Ich habe also "Fifty Shades of Grey" gesehen. Soll ich jetzt auch noch einen Einstern-Verriss schreiben? Man gilt ja als leicht debil, wenn man es nich tut. Also gut: Ich fand die erste Hälfte (ohne Sex) so langweilig, dass ich die zweite Hälfte (mit Sex) beinahe verdöst hätte.



Ich lernte im Film eine Stärke des Buchs vermissen: Autorin E L James weiss dramatische Wendepunkte wie elektrische Schläge zu setzen. Die Leinwand-Umsetzung arbeitet definitiv mit Schwachstrom.

Aber eines oder zwei kleine Highlights für halb Wachgebliebene gabs doch. Meins hängt damit zusammen, dass der Film krampfhaft seine Verwandschaft mit der Mutter aller Liebesschmonzetten geltend machen will: mit Jane Austens Stolz und Vorurteil. Wohl deshalb spielt die Engländerin Jennifer Ehle eine nicht unbedeutende Nebenrolle - die wenig lebenstüchtige Mama von Heldin Anastasia Steele.
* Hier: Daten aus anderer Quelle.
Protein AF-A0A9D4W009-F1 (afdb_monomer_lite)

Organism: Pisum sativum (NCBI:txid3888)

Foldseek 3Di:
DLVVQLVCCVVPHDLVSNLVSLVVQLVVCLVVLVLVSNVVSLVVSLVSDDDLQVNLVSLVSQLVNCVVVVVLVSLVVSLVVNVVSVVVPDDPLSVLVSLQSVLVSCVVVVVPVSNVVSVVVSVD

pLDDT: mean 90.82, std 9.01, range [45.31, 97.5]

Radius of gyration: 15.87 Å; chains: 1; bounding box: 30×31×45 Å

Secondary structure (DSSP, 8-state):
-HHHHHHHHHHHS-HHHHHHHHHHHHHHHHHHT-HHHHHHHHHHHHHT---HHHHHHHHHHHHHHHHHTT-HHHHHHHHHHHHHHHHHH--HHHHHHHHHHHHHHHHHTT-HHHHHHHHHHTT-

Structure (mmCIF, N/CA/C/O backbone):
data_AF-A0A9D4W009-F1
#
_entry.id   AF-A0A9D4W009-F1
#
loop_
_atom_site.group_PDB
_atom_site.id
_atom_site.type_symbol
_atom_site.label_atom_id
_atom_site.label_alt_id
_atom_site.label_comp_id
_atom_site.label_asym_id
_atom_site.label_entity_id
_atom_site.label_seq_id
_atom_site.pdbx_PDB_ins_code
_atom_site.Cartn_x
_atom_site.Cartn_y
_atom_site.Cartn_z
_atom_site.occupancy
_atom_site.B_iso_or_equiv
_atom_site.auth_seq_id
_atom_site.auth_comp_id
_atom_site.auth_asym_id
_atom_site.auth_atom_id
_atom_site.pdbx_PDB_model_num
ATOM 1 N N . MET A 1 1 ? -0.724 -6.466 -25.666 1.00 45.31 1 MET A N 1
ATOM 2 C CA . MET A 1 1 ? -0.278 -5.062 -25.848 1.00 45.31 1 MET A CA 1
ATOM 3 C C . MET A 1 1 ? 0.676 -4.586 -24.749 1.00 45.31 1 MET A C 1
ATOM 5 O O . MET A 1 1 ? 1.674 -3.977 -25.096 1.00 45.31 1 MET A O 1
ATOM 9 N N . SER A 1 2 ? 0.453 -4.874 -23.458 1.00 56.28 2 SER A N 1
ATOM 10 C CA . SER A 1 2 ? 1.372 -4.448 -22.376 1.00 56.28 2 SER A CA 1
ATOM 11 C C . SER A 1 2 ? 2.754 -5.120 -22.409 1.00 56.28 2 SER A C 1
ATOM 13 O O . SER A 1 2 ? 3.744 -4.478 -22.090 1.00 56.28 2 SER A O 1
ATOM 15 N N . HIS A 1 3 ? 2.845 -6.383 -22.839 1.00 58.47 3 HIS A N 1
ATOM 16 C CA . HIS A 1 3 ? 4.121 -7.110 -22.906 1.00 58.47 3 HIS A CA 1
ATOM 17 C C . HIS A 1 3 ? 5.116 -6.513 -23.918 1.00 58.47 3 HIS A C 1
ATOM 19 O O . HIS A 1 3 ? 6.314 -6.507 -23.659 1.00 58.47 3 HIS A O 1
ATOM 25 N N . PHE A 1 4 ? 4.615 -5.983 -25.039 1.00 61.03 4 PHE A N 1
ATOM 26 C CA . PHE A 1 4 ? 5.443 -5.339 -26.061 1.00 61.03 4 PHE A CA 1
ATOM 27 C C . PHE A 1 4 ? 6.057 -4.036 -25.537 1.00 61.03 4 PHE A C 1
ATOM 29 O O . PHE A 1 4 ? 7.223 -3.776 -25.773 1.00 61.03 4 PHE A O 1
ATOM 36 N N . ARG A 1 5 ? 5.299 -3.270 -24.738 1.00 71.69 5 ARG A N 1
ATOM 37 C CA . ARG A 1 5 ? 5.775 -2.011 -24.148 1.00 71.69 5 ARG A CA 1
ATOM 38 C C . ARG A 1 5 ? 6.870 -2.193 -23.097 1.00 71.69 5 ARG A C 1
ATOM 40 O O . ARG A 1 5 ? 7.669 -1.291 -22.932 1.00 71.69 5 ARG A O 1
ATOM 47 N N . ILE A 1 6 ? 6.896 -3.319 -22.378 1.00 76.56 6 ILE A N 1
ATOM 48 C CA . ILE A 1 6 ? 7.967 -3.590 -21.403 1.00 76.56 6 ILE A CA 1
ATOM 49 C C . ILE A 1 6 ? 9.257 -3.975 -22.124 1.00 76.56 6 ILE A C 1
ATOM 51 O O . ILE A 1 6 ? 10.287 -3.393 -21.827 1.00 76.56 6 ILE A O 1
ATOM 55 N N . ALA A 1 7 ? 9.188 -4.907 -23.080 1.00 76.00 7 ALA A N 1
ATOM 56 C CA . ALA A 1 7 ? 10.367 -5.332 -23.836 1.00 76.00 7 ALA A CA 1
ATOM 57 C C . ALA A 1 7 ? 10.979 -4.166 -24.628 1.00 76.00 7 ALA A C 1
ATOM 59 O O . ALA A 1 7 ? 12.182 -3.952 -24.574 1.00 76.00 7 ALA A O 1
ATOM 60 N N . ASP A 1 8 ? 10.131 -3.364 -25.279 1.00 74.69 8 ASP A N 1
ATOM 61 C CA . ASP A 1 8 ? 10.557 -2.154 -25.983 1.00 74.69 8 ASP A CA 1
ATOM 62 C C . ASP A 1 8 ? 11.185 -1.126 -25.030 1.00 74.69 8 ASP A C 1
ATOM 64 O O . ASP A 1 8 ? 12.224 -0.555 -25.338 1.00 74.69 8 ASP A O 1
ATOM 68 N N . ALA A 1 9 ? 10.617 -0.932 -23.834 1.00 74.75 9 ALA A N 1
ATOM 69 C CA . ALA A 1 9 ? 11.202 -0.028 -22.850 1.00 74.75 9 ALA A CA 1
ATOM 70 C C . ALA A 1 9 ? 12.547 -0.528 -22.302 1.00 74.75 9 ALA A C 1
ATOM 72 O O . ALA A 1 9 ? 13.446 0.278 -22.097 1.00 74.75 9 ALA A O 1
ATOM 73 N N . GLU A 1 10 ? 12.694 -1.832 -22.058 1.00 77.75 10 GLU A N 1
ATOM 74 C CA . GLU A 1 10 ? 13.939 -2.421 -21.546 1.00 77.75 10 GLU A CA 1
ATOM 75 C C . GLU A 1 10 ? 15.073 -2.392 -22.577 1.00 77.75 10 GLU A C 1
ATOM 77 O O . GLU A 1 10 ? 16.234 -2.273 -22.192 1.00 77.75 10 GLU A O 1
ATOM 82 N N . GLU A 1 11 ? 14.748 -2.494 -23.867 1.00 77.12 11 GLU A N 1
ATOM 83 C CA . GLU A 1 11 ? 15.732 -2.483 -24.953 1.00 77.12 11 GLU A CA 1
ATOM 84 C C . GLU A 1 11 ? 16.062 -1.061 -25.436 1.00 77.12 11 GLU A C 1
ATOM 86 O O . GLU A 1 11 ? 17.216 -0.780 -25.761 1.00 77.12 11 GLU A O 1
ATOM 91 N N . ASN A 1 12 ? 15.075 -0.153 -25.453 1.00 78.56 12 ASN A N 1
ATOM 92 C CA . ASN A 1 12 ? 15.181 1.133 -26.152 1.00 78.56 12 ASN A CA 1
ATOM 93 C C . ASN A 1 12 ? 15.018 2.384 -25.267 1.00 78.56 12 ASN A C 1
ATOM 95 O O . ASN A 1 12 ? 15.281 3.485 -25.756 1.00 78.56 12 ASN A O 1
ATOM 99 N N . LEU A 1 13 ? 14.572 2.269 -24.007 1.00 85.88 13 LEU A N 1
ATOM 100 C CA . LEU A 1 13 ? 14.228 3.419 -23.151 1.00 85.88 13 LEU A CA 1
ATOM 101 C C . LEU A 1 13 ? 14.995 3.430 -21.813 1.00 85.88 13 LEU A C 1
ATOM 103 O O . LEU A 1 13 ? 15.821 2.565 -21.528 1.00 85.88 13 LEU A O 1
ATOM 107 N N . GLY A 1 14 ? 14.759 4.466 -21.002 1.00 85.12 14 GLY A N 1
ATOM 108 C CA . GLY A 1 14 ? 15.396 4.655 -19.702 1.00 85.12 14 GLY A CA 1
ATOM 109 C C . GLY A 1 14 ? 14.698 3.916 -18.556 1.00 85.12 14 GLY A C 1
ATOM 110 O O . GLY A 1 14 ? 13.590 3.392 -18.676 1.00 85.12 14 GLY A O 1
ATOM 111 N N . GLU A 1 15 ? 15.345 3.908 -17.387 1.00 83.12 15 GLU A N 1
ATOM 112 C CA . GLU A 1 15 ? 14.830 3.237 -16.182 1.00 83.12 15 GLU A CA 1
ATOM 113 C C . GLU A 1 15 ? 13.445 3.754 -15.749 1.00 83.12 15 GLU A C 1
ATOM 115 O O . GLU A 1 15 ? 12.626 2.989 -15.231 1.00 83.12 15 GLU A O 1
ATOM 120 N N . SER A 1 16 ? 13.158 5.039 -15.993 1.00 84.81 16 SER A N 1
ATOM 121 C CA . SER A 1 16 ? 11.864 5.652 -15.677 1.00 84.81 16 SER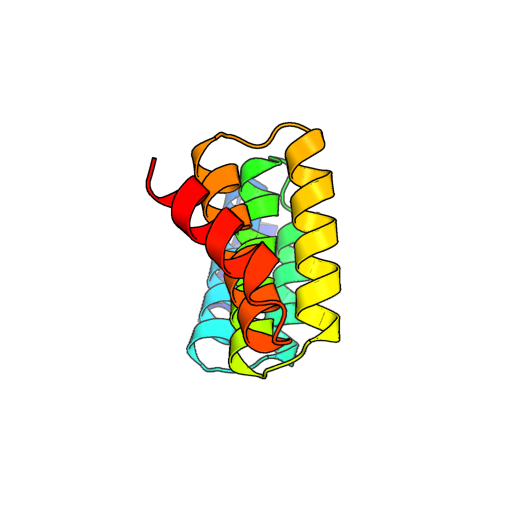 A CA 1
ATOM 122 C C . SER A 1 16 ? 10.745 5.078 -16.546 1.00 84.81 16 SER A C 1
ATOM 124 O O . SER A 1 16 ? 9.707 4.661 -16.028 1.00 84.81 16 SER A O 1
ATOM 126 N N . GLU A 1 17 ? 10.967 4.984 -17.856 1.00 87.62 17 GLU A N 1
ATOM 127 C CA . GLU A 1 17 ? 10.012 4.433 -18.818 1.00 87.62 17 GLU A CA 1
ATOM 128 C C . GLU A 1 17 ? 9.784 2.938 -18.580 1.00 87.62 17 GLU A C 1
ATOM 130 O O . GLU A 1 17 ? 8.646 2.459 -18.610 1.00 87.62 17 GLU A O 1
ATOM 135 N N . VAL A 1 18 ? 10.852 2.200 -18.259 1.00 88.62 18 VAL A N 1
ATOM 136 C CA . VAL A 1 18 ? 10.768 0.787 -17.876 1.00 88.62 18 VAL A CA 1
ATOM 137 C C . VAL A 1 18 ? 9.871 0.625 -16.648 1.00 88.62 18 VAL A C 1
ATOM 139 O O . VAL A 1 18 ? 8.952 -0.202 -16.646 1.00 88.62 18 VAL A O 1
ATOM 142 N N . ARG A 1 19 ? 10.085 1.431 -15.602 1.00 91.25 19 ARG A N 1
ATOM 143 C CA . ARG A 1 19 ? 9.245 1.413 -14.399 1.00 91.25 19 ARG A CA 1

Anglophilen Muttis springt der Name sofort ins Auge: Ehle spielte in einer legendären BBC-Verfilmung aus dem Jahre 1995 Elizabeth Bennet, die Heldin von "Stolz und Vorurteil" - an der Seite von Colin Firth, no less:



Ehle gibt Mutter Steele als warmherzig-überdrehte Nervensäge. Davon gibts noch keine Bilder. Schade. Eine kleine, aber gelungene Performance.